# Ibanez ARC-500



## geckodog (Apr 9, 2007)

Just got this guitar in a trade. It features a mahogany single-cutaway body with a carved quilted maple top, set Artist neck with a bound rosewood fretboard and elegant inlays, Gibraltar 3 bridge, and dual Super 58 custom humbuckers. The binding is wood, the backplate is wood and even the knobs are wood. Anyways, here are some pics of it.


----------



## geckodog (Apr 9, 2007)




----------



## Motomarko (Sep 6, 2008)

Thats a sweet lookin Ibanez, I love the binding! lofu
What did ya trade in?


----------



## Ti-Ron (Mar 21, 2007)

Yep, very nice guitar! I love the wooden looking!

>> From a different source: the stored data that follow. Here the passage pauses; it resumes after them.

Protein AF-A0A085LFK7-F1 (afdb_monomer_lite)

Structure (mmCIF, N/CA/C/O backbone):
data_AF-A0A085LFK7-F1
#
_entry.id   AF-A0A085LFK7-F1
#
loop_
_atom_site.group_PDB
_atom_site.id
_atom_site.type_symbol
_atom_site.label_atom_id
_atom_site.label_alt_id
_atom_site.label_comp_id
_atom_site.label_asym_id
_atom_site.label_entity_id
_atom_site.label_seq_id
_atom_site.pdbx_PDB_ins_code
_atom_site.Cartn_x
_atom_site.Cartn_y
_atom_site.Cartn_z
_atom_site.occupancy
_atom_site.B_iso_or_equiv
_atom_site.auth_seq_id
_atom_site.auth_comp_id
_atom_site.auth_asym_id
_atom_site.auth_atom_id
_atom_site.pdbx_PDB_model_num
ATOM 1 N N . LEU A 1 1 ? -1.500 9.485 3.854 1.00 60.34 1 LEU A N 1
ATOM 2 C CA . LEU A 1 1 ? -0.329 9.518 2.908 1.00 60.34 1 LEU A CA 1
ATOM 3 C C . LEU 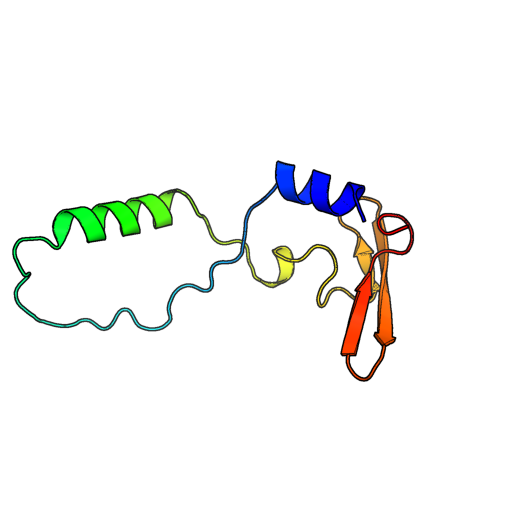A 1 1 ? 0.918 10.224 3.486 1.00 60.34 1 LEU A C 1
ATOM 5 O O . LEU A 1 1 ? 2.042 9.791 3.240 1.00 60.34 1 LEU A O 1
ATOM 9 N N . VAL A 1 2 ? 0.734 11.322 4.229 1.00 69.50 2 VAL A N 1
ATOM 10 C CA . VAL A 1 2 ? 1.791 12.288 4.591 1.00 69.50 2 VAL A CA 1
ATOM 11 C C . VAL A 1 2 ? 2.888 11.710 5.490 1.00 69.50 2 VAL A C 1
ATOM 13 O O . VAL A 1 2 ? 4.058 11.997 5.263 1.00 69.50 2 VAL A O 1
ATOM 16 N N . VAL A 1 3 ? 2.550 10.855 6.463 1.00 78.62 3 VAL A N 1
ATOM 17 C CA . VAL A 1 3 ? 3.534 10.326 7.430 1.00 78.62 3 VAL A CA 1
ATOM 18 C C . VAL A 1 3 ? 4.604 9.481 6.741 1.00 78.62 3 VAL A C 1
ATOM 20 O O . VAL A 1 3 ? 5.790 9.660 6.992 1.00 78.62 3 VAL A O 1
ATOM 23 N N . LEU A 1 4 ? 4.196 8.602 5.824 1.00 78.25 4 LEU A N 1
ATOM 24 C CA . LEU A 1 4 ? 5.115 7.713 5.114 1.00 78.25 4 LEU A CA 1
ATOM 25 C C . LEU A 1 4 ? 6.008 8.484 4.131 1.00 78.25 4 LEU A C 1
ATOM 27 O O . LEU A 1 4 ? 7.190 8.183 4.005 1.00 78.25 4 LEU A O 1
ATOM 31 N N . MET A 1 5 ? 5.454 9.508 3.473 1.00 82.06 5 MET A N 1
ATOM 32 C CA . MET A 1 5 ? 6.218 10.396 2.590 1.00 82.06 5 MET A CA 1
ATOM 33 C C . MET A 1 5 ? 7.207 11.260 3.378 1.00 82.06 5 MET A C 1
ATOM 35 O O . MET A 1 5 ? 8.332 11.462 2.932 1.00 82.06 5 MET A O 1
ATOM 39 N N . HIS A 1 6 ? 6.817 11.736 4.561 1.00 80.44 6 HIS A N 1
ATOM 40 C CA . HIS A 1 6 ? 7.674 12.553 5.412 1.00 80.44 6 HIS A CA 1
ATOM 41 C C . HIS A 1 6 ? 8.803 11.732 6.046 1.00 80.44 6 HIS A C 1
ATOM 43 O O . HIS A 1 6 ? 9.951 12.164 6.039 1.00 80.44 6 HIS A O 1
ATOM 49 N N . ASP A 1 7 ? 8.505 10.525 6.529 1.00 82.44 7 ASP A N 1
ATOM 50 C CA . ASP A 1 7 ? 9.519 9.604 7.043 1.00 82.44 7 ASP A CA 1
ATOM 51 C C . ASP A 1 7 ? 10.489 9.167 5.937 1.00 82.44 7 ASP A C 1
ATOM 53 O O . ASP A 1 7 ? 11.701 9.316 6.082 1.00 82.44 7 ASP A O 1
ATOM 57 N N . GLY A 1 8 ? 9.955 8.761 4.779 1.00 77.06 8 GLY A N 1
ATOM 58 C CA . GLY A 1 8 ? 10.756 8.404 3.611 1.00 77.06 8 GLY A CA 1
ATOM 59 C C . GLY A 1 8 ? 11.635 9.551 3.108 1.00 77.06 8 GLY A C 1
ATOM 60 O O . GLY A 1 8 ? 12.756 9.302 2.681 1.00 77.06 8 GLY A O 1
ATOM 61 N N . ALA A 1 9 ? 11.181 10.806 3.197 1.00 79.62 9 ALA A N 1
ATOM 62 C CA . ALA A 1 9 ? 11.991 11.975 2.851 1.00 79.62 9 ALA A CA 1
ATOM 63 C C . ALA A 1 9 ? 13.153 12.211 3.833 1.00 79.62 9 ALA A C 1
ATOM 65 O O . ALA A 1 9 ? 14.217 12.660 3.410 1.00 79.62 9 ALA A O 1
ATOM 66 N N . ARG A 1 10 ? 12.986 11.888 5.125 1.00 78.31 10 ARG A N 1
ATOM 67 C CA . ARG A 1 10 ? 14.064 12.000 6.126 1.00 78.31 10 ARG A CA 1
ATOM 68 C C . ARG A 1 10 ? 15.092 10.875 6.019 1.00 78.31 10 ARG A C 1
ATOM 70 O O . ARG A 1 10 ? 16.265 11.097 6.300 1.00 78.31 10 ARG A O 1
ATOM 77 N N . THR A 1 11 ? 14.665 9.677 5.631 1.00 72.25 11 THR A N 1
ATOM 78 C CA . THR A 1 11 ? 15.505 8.465 5.620 1.00 72.25 11 THR A CA 1
ATOM 79 C C . THR A 1 11 ? 16.003 8.075 4.227 1.00 72.25 11 THR A C 1
ATOM 81 O O . THR A 1 11 ? 16.745 7.099 4.096 1.00 72.25 11 THR A O 1
ATOM 84 N N . ALA A 1 12 ? 15.602 8.825 3.192 1.00 62.25 12 ALA A N 1
ATOM 85 C CA . ALA A 1 12 ? 15.696 8.464 1.781 1.00 62.25 12 ALA A CA 1
ATOM 86 C C . ALA A 1 12 ? 17.036 7.819 1.387 1.00 62.25 12 ALA A C 1
ATOM 88 O O . ALA A 1 12 ? 18.047 8.488 1.165 1.00 62.25 12 ALA A O 1
ATOM 89 N N . ARG A 1 13 ? 17.017 6.496 1.206 1.00 69.06 13 ARG A N 1
ATOM 90 C CA . ARG A 1 13 ? 18.084 5.726 0.566 1.00 69.06 13 ARG A CA 1
ATOM 91 C C . ARG A 1 13 ? 17.439 4.748 -0.405 1.00 69.06 13 ARG A C 1
ATOM 93 O O . ARG A 1 13 ? 16.713 3.847 -0.003 1.00 69.06 13 ARG A O 1
ATOM 100 N N . SER A 1 14 ? 17.650 4.968 -1.697 1.00 65.25 14 SER A N 1
ATOM 101 C CA . SER A 1 14 ? 17.002 4.195 -2.755 1.00 65.25 14 SER A CA 1
ATOM 102 C C . SER A 1 14 ? 17.885 3.048 -3.241 1.00 65.25 14 SER A C 1
ATOM 104 O O . SER A 1 14 ? 19.111 3.167 -3.338 1.00 65.25 14 SER A O 1
ATOM 106 N N . SER A 1 15 ? 17.261 1.924 -3.596 1.00 64.38 15 SER A N 1
ATOM 107 C CA . SER A 1 15 ? 17.933 0.876 -4.357 1.00 64.38 15 SER A CA 1
ATOM 108 C C . SER A 1 15 ? 18.140 1.376 -5.787 1.00 64.38 15 SER A C 1
ATOM 110 O O . SER A 1 15 ? 17.233 1.328 -6.619 1.00 64.38 15 SER A O 1
ATOM 112 N N . ARG A 1 16 ? 19.338 1.860 -6.113 1.00 65.62 16 ARG A N 1
ATOM 113 C CA . ARG A 1 16 ? 19.757 1.866 -7.514 1.00 65.62 16 ARG A CA 1
ATOM 114 C C . ARG A 1 16 ? 20.142 0.437 -7.860 1.00 65.62 16 ARG A C 1
ATOM 116 O O . ARG A 1 16 ? 21.083 -0.095 -7.276 1.00 65.62 16 ARG A O 1
ATOM 123 N N . ARG A 1 17 ? 19.429 -0.182 -8.804 1.00 57.62 17 ARG A N 1
ATOM 124 C CA . ARG A 1 17 ? 19.918 -1.409 -9.437 1.00 57.62 17 ARG A CA 1
ATOM 125 C C . ARG A 1 17 ? 21.260 -1.039 -10.066 1.00 57.62 17 ARG A C 1
ATOM 127 O O . ARG A 1 17 ? 21.301 -0.145 -10.911 1.00 57.62 17 ARG A O 1
ATOM 134 N N . ALA A 1 18 ? 22.354 -1.633 -9.592 1.00 55.38 18 ALA A N 1
ATOM 135 C CA . ALA A 1 18 ? 23.641 -1.441 -10.243 1.00 55.38 18 ALA A CA 1
ATOM 136 C C . ALA A 1 18 ? 23.465 -1.822 -11.723 1.00 55.38 18 ALA A C 1
ATOM 138 O O . ALA A 1 18 ? 22.796 -2.827 -11.992 1.00 55.38 18 ALA A O 1
ATOM 139 N N . PRO A 1 19 ? 23.975 -1.027 -12.682 1.00 46.00 19 PRO A N 1
ATOM 140 C CA . PRO A 1 19 ? 23.883 -1.408 -14.079 1.00 46.00 19 PRO A CA 1
ATOM 141 C C . PRO A 1 19 ? 24.586 -2.757 -14.237 1.00 46.00 19 PRO A C 1
ATOM 143 O O . PRO A 1 19 ? 25.791 -2.876 -14.013 1.00 46.00 19 PRO A O 1
ATOM 146 N N . SER A 1 20 ? 23.820 -3.796 -14.574 1.00 53.44 20 SER A N 1
ATOM 147 C CA . SER A 1 20 ? 24.397 -5.028 -15.095 1.00 53.44 20 SER A CA 1
ATOM 148 C C . SER A 1 20 ? 25.118 -4.646 -16.380 1.00 53.44 20 SER A C 1
ATOM 150 O O . SER A 1 20 ? 24.518 -3.965 -17.202 1.00 53.44 20 SER A O 1
ATOM 152 N N . THR A 1 21 ? 26.365 -5.076 -16.539 1.00 46.34 21 THR A N 1
ATOM 153 C CA . THR A 1 21 ? 27.300 -4.715 -17.619 1.00 46.34 21 THR A CA 1
ATOM 154 C C . THR A 1 21 ? 28.029 -3.384 -17.421 1.00 46.34 21 THR A C 1
ATOM 156 O O . THR A 1 21 ? 27.714 -2.358 -18.023 1.00 46.34 21 THR A O 1
ATOM 159 N N . ALA A 1 22 ? 29.131 -3.445 -16.671 1.00 50.69 22 ALA A N 1
ATOM 160 C CA . ALA A 1 22 ? 30.322 -2.724 -17.093 1.00 50.69 22 ALA A CA 1
ATOM 161 C C . ALA A 1 22 ? 30.808 -3.387 -18.392 1.00 50.69 22 ALA A C 1
ATOM 163 O O . ALA A 1 22 ? 31.567 -4.353 -18.369 1.00 50.69 22 ALA A O 1
ATOM 164 N N . THR A 1 23 ? 30.307 -2.926 -19.539 1.00 45.25 23 THR A N 1
ATOM 165 C CA . THR A 1 23 ? 30.941 -3.232 -20.820 1.00 45.25 23 THR A CA 1
ATOM 166 C C . THR A 1 23 ? 32.347 -2.652 -20.757 1.00 45.25 23 THR A C 1
ATOM 168 O O . THR A 1 23 ? 32.522 -1.433 -20.781 1.00 45.25 23 THR A O 1
ATOM 171 N N . THR A 1 24 ? 33.355 -3.520 -20.662 1.00 45.75 24 THR A N 1
ATOM 172 C CA . THR A 1 24 ? 34.759 -3.172 -20.898 1.00 45.75 24 THR A CA 1
ATOM 173 C C . THR A 1 24 ? 34.908 -2.808 -22.374 1.00 45.75 24 THR A C 1
ATOM 175 O O . THR A 1 24 ? 35.356 -3.603 -23.198 1.00 45.75 24 THR A O 1
ATOM 178 N N . ALA A 1 25 ? 34.483 -1.600 -22.735 1.00 48.19 25 ALA A N 1
ATOM 179 C CA . ALA A 1 25 ? 34.781 -1.014 -24.025 1.00 48.19 25 ALA A CA 1
ATOM 180 C C . ALA A 1 25 ? 36.264 -0.623 -24.011 1.00 48.19 25 ALA A C 1
ATOM 182 O O . ALA A 1 25 ? 36.645 0.430 -23.503 1.00 48.19 25 ALA A O 1
ATOM 183 N N . ARG A 1 26 ? 37.115 -1.500 -24.556 1.00 51.03 26 ARG A N 1
ATOM 184 C CA . ARG A 1 26 ? 38.474 -1.146 -24.981 1.00 51.03 26 ARG A CA 1
ATOM 185 C C . ARG A 1 26 ? 38.363 -0.129 -26.120 1.00 51.03 26 ARG A C 1
ATOM 187 O O . ARG A 1 26 ? 38.329 -0.494 -27.287 1.00 51.03 26 ARG A O 1
ATOM 194 N N .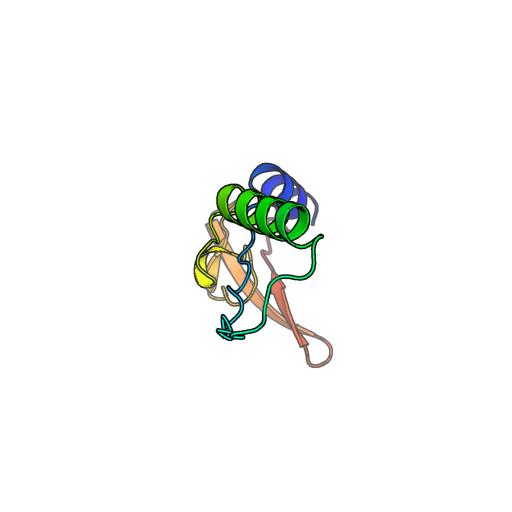 GLY A 1 27 ? 38.263 1.146 -25.765 1.00 48.88 27 GLY A N 1
ATOM 195 C CA . GLY A 1 27 ? 38.271 2.274 -26.688 1.00 48.88 27 GLY A CA 1
ATOM 196 C C . GLY A 1 27 ? 39.018 3.443 -26.057 1.00 48.88 27 GLY A C 1
ATOM 197 O O . GLY A 1 27 ? 38.717 3.839 -24.935 1.00 48.88 27 GLY A O 1
ATOM 198 N N . ARG A 1 28 ? 40.020 3.966 -26.774 1.00 49.56 28 ARG A N 1
ATOM 199 C CA . ARG A 1 28 ? 40.868 5.106 -26.381 1.00 49.56 28 ARG A CA 1
ATOM 200 C C . ARG A 1 28 ? 40.006 6.251 -25.810 1.00 49.56 28 ARG A C 1
ATOM 202 O O . ARG A 1 28 ? 39.044 6.644 -26.475 1.00 49.56 28 ARG A O 1
ATOM 209 N N . PRO A 1 29 ? 40.316 6.801 -24.619 1.00 52.38 29 PRO A N 1
ATOM 210 C CA . PRO A 1 29 ? 39.444 7.780 -23.983 1.00 52.38 29 PRO A CA 1
ATOM 211 C C . PRO A 1 29 ? 39.378 9.049 -24.837 1.00 52.38 29 PRO A C 1
ATOM 213 O O . PRO A 1 29 ? 40.402 9.639 -25.188 1.00 52.38 29 PRO A O 1
ATOM 216 N N . ARG A 1 30 ? 38.158 9.478 -25.181 1.00 55.56 30 ARG A N 1
ATOM 217 C CA . ARG A 1 30 ? 37.931 10.817 -25.733 1.00 55.56 30 ARG A CA 1
ATOM 218 C C . ARG A 1 30 ? 38.235 11.832 -24.630 1.00 55.56 30 ARG A C 1
ATOM 220 O O . ARG A 1 30 ? 37.699 11.722 -23.526 1.00 55.56 30 ARG A O 1
ATOM 227 N N . ARG A 1 31 ? 39.103 12.804 -24.929 1.00 51.44 31 ARG A N 1
ATOM 228 C CA . ARG A 1 31 ? 39.499 13.901 -24.029 1.00 51.44 31 ARG A CA 1
ATOM 229 C C . ARG A 1 31 ? 38.229 14.654 -23.601 1.00 51.44 31 ARG A C 1
ATOM 231 O O . ARG A 1 31 ? 37.657 15.392 -24.394 1.00 51.44 31 ARG A O 1
ATOM 238 N N . GLY A 1 32 ? 37.734 14.363 -22.396 1.00 55.56 32 GLY A N 1
ATOM 239 C CA . GLY A 1 32 ? 36.410 14.784 -21.907 1.00 55.56 32 GLY A CA 1
ATOM 240 C C . GLY A 1 32 ? 35.722 13.792 -20.950 1.00 55.56 32 GLY A C 1
ATOM 241 O O . GLY A 1 32 ? 34.799 14.184 -20.237 1.00 55.56 32 GLY A O 1
ATOM 242 N N . GLY A 1 33 ? 36.181 12.534 -20.886 1.00 57.69 33 GLY A N 1
ATOM 243 C CA . GLY A 1 33 ? 35.597 11.473 -20.046 1.00 57.69 33 GLY A CA 1
ATOM 244 C C . GLY A 1 33 ? 35.863 11.580 -18.537 1.00 57.69 33 GLY A C 1
ATOM 245 O O . GLY A 1 33 ? 35.092 11.039 -17.745 1.00 57.69 33 GLY A O 1
ATOM 246 N N . ASP A 1 34 ? 36.890 12.321 -18.120 1.00 61.47 34 ASP A N 1
ATOM 247 C CA . ASP A 1 34 ? 37.378 12.288 -16.731 1.00 61.47 34 ASP A CA 1
ATOM 248 C C . ASP A 1 34 ? 36.399 12.947 -15.750 1.00 61.47 34 ASP A C 1
ATOM 250 O O . ASP A 1 34 ? 36.191 12.465 -14.638 1.00 61.47 34 ASP A O 1
ATOM 254 N N . ARG A 1 35 ? 35.707 14.013 -16.182 1.00 64.06 35 ARG A N 1
ATOM 255 C CA . ARG A 1 35 ? 34.680 14.684 -15.363 1.00 64.06 35 ARG A CA 1
ATOM 256 C C . ARG A 1 35 ? 33.416 13.838 -15.220 1.00 64.06 35 ARG A C 1
ATOM 258 O O . ARG A 1 35 ? 32.802 13.844 -14.158 1.00 64.06 35 ARG A O 1
ATOM 265 N N . ALA A 1 36 ? 33.018 13.123 -16.272 1.00 64.94 36 ALA A N 1
ATOM 266 C CA . ALA A 1 36 ? 31.851 12.242 -16.238 1.00 64.94 36 ALA A CA 1
ATOM 267 C C . ALA A 1 36 ? 32.121 11.005 -15.370 1.00 64.94 36 ALA A C 1
ATOM 269 O O . ALA A 1 36 ? 31.297 10.661 -14.525 1.00 64.94 36 ALA A O 1
ATOM 270 N N . ALA A 1 37 ? 33.307 10.404 -15.508 1.00 63.75 37 ALA A N 1
ATOM 271 C CA . ALA A 1 37 ? 33.760 9.303 -14.666 1.00 63.75 37 ALA A CA 1
ATOM 272 C C . ALA A 1 37 ? 33.884 9.725 -13.192 1.00 63.75 37 ALA A C 1
ATOM 274 O O . ALA A 1 37 ? 33.388 9.020 -12.317 1.00 63.75 37 ALA A O 1
ATOM 275 N N . ALA A 1 38 ? 34.444 10.907 -12.908 1.00 65.31 38 ALA A N 1
ATOM 276 C CA . ALA A 1 38 ? 34.516 11.447 -11.550 1.00 65.31 38 ALA A CA 1
ATOM 277 C C . ALA A 1 38 ? 33.124 11.703 -10.950 1.00 65.31 38 ALA A C 1
ATOM 279 O O . ALA A 1 38 ? 32.879 11.341 -9.803 1.00 65.31 38 ALA A O 1
ATOM 280 N N . ARG A 1 39 ? 32.178 12.255 -11.726 1.00 65.38 39 ARG A N 1
ATOM 281 C CA . ARG A 1 39 ? 30.784 12.448 -11.284 1.00 65.38 39 ARG A CA 1
ATOM 282 C C . ARG A 1 39 ? 30.067 11.122 -11.023 1.00 65.38 39 ARG A C 1
ATOM 284 O O . ARG A 1 39 ? 29.351 11.016 -10.033 1.00 65.38 39 ARG A O 1
ATOM 291 N N . ALA A 1 40 ? 30.272 10.113 -11.870 1.00 65.69 40 ALA A N 1
ATOM 292 C CA . ALA A 1 40 ? 29.710 8.777 -11.682 1.00 65.69 40 ALA A CA 1
ATOM 293 C C . ALA A 1 40 ? 30.307 8.071 -10.452 1.00 65.69 40 ALA A C 1
ATOM 295 O O . ALA A 1 40 ? 29.564 7.498 -9.656 1.00 65.69 40 ALA A O 1
ATOM 296 N N . ALA A 1 41 ? 31.625 8.168 -10.252 1.00 64.56 41 ALA A N 1
ATOM 297 C CA . ALA A 1 41 ? 32.311 7.630 -9.080 1.00 64.56 41 ALA A CA 1
ATOM 298 C C . ALA A 1 41 ? 31.856 8.326 -7.789 1.00 64.56 41 ALA A C 1
ATOM 300 O O . ALA A 1 41 ? 31.580 7.663 -6.794 1.00 64.56 41 ALA A O 1
ATOM 301 N N . GLU A 1 42 ? 31.708 9.649 -7.813 1.00 63.19 42 GLU A N 1
ATOM 302 C CA . GLU A 1 42 ? 31.216 10.437 -6.685 1.00 63.19 42 GLU A CA 1
ATOM 303 C C . GLU A 1 42 ? 29.734 10.148 -6.376 1.00 63.19 42 GLU A C 1
ATOM 305 O O . GLU A 1 42 ? 29.352 9.994 -5.216 1.00 63.19 42 GLU A O 1
ATOM 310 N N . HIS A 1 43 ? 28.881 9.989 -7.394 1.00 65.38 43 HIS A N 1
ATOM 311 C CA . HIS A 1 43 ? 27.510 9.498 -7.208 1.00 65.38 43 HIS A CA 1
ATOM 312 C C . HIS A 1 43 ? 27.484 8.082 -6.615 1.00 65.38 43 HIS A C 1
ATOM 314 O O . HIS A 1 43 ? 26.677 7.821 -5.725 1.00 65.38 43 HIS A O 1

Hope you will rock it!


----------



## al3d (Oct 3, 2007)

tha't's one cool looking axe man..VERY cool. 

curious as to what you taded for it?


----------



## Milkman (Feb 2, 2006)

That's a beauty for sure. If it plays and sounds as good as it looks I'd say it's a very special instrument.

Congratulations.


----------



## geckodog (Apr 9, 2007)

I traded a 2002 MIM '72 Thinline in Surf Green. Was weary about the trade cause it was 1 of 100 made in that color but it also spent my time in it's case than in my hands.


----------



## al3d (Oct 3, 2007)

seems like an even trade value wise. good deal i think since you had 3 telecaster. this will give you another sound for sure


----------



## geckodog (Apr 9, 2007)

Haha, actually I traded the Nashville Tele in the pic for an old '83 Squire Strat last year. I still have the '69 Thinline, plus a TC-90 and a Spalted Tele. I did really like the sound of the big humbuckers that were in the '72 though. I'd rather getting one in natural though. The surf green was nice, but my drummer kept asking me if they made it in a mens. lol


----------



## blink (Jul 29, 2008)

Wow, that's a sweet looking Ibby. I didn't know they made a arc 500. I have an arc 100. It's a nice little guitar. The artist necks are very slick.


----------



## Budda (May 29, 2007)

fine tuners on a TOM-style bridge?

blasphemy. haha!

looks nice


----------



## blink (Jul 29, 2008)

Budda said:


> fine tuners on a TOM-style bridge?
> 
> blasphemy. haha!
> 
> looks nice


Actually the fine tuners are on the stop bar  The bridge (if it's the same as my 100 is a Gibralter 3.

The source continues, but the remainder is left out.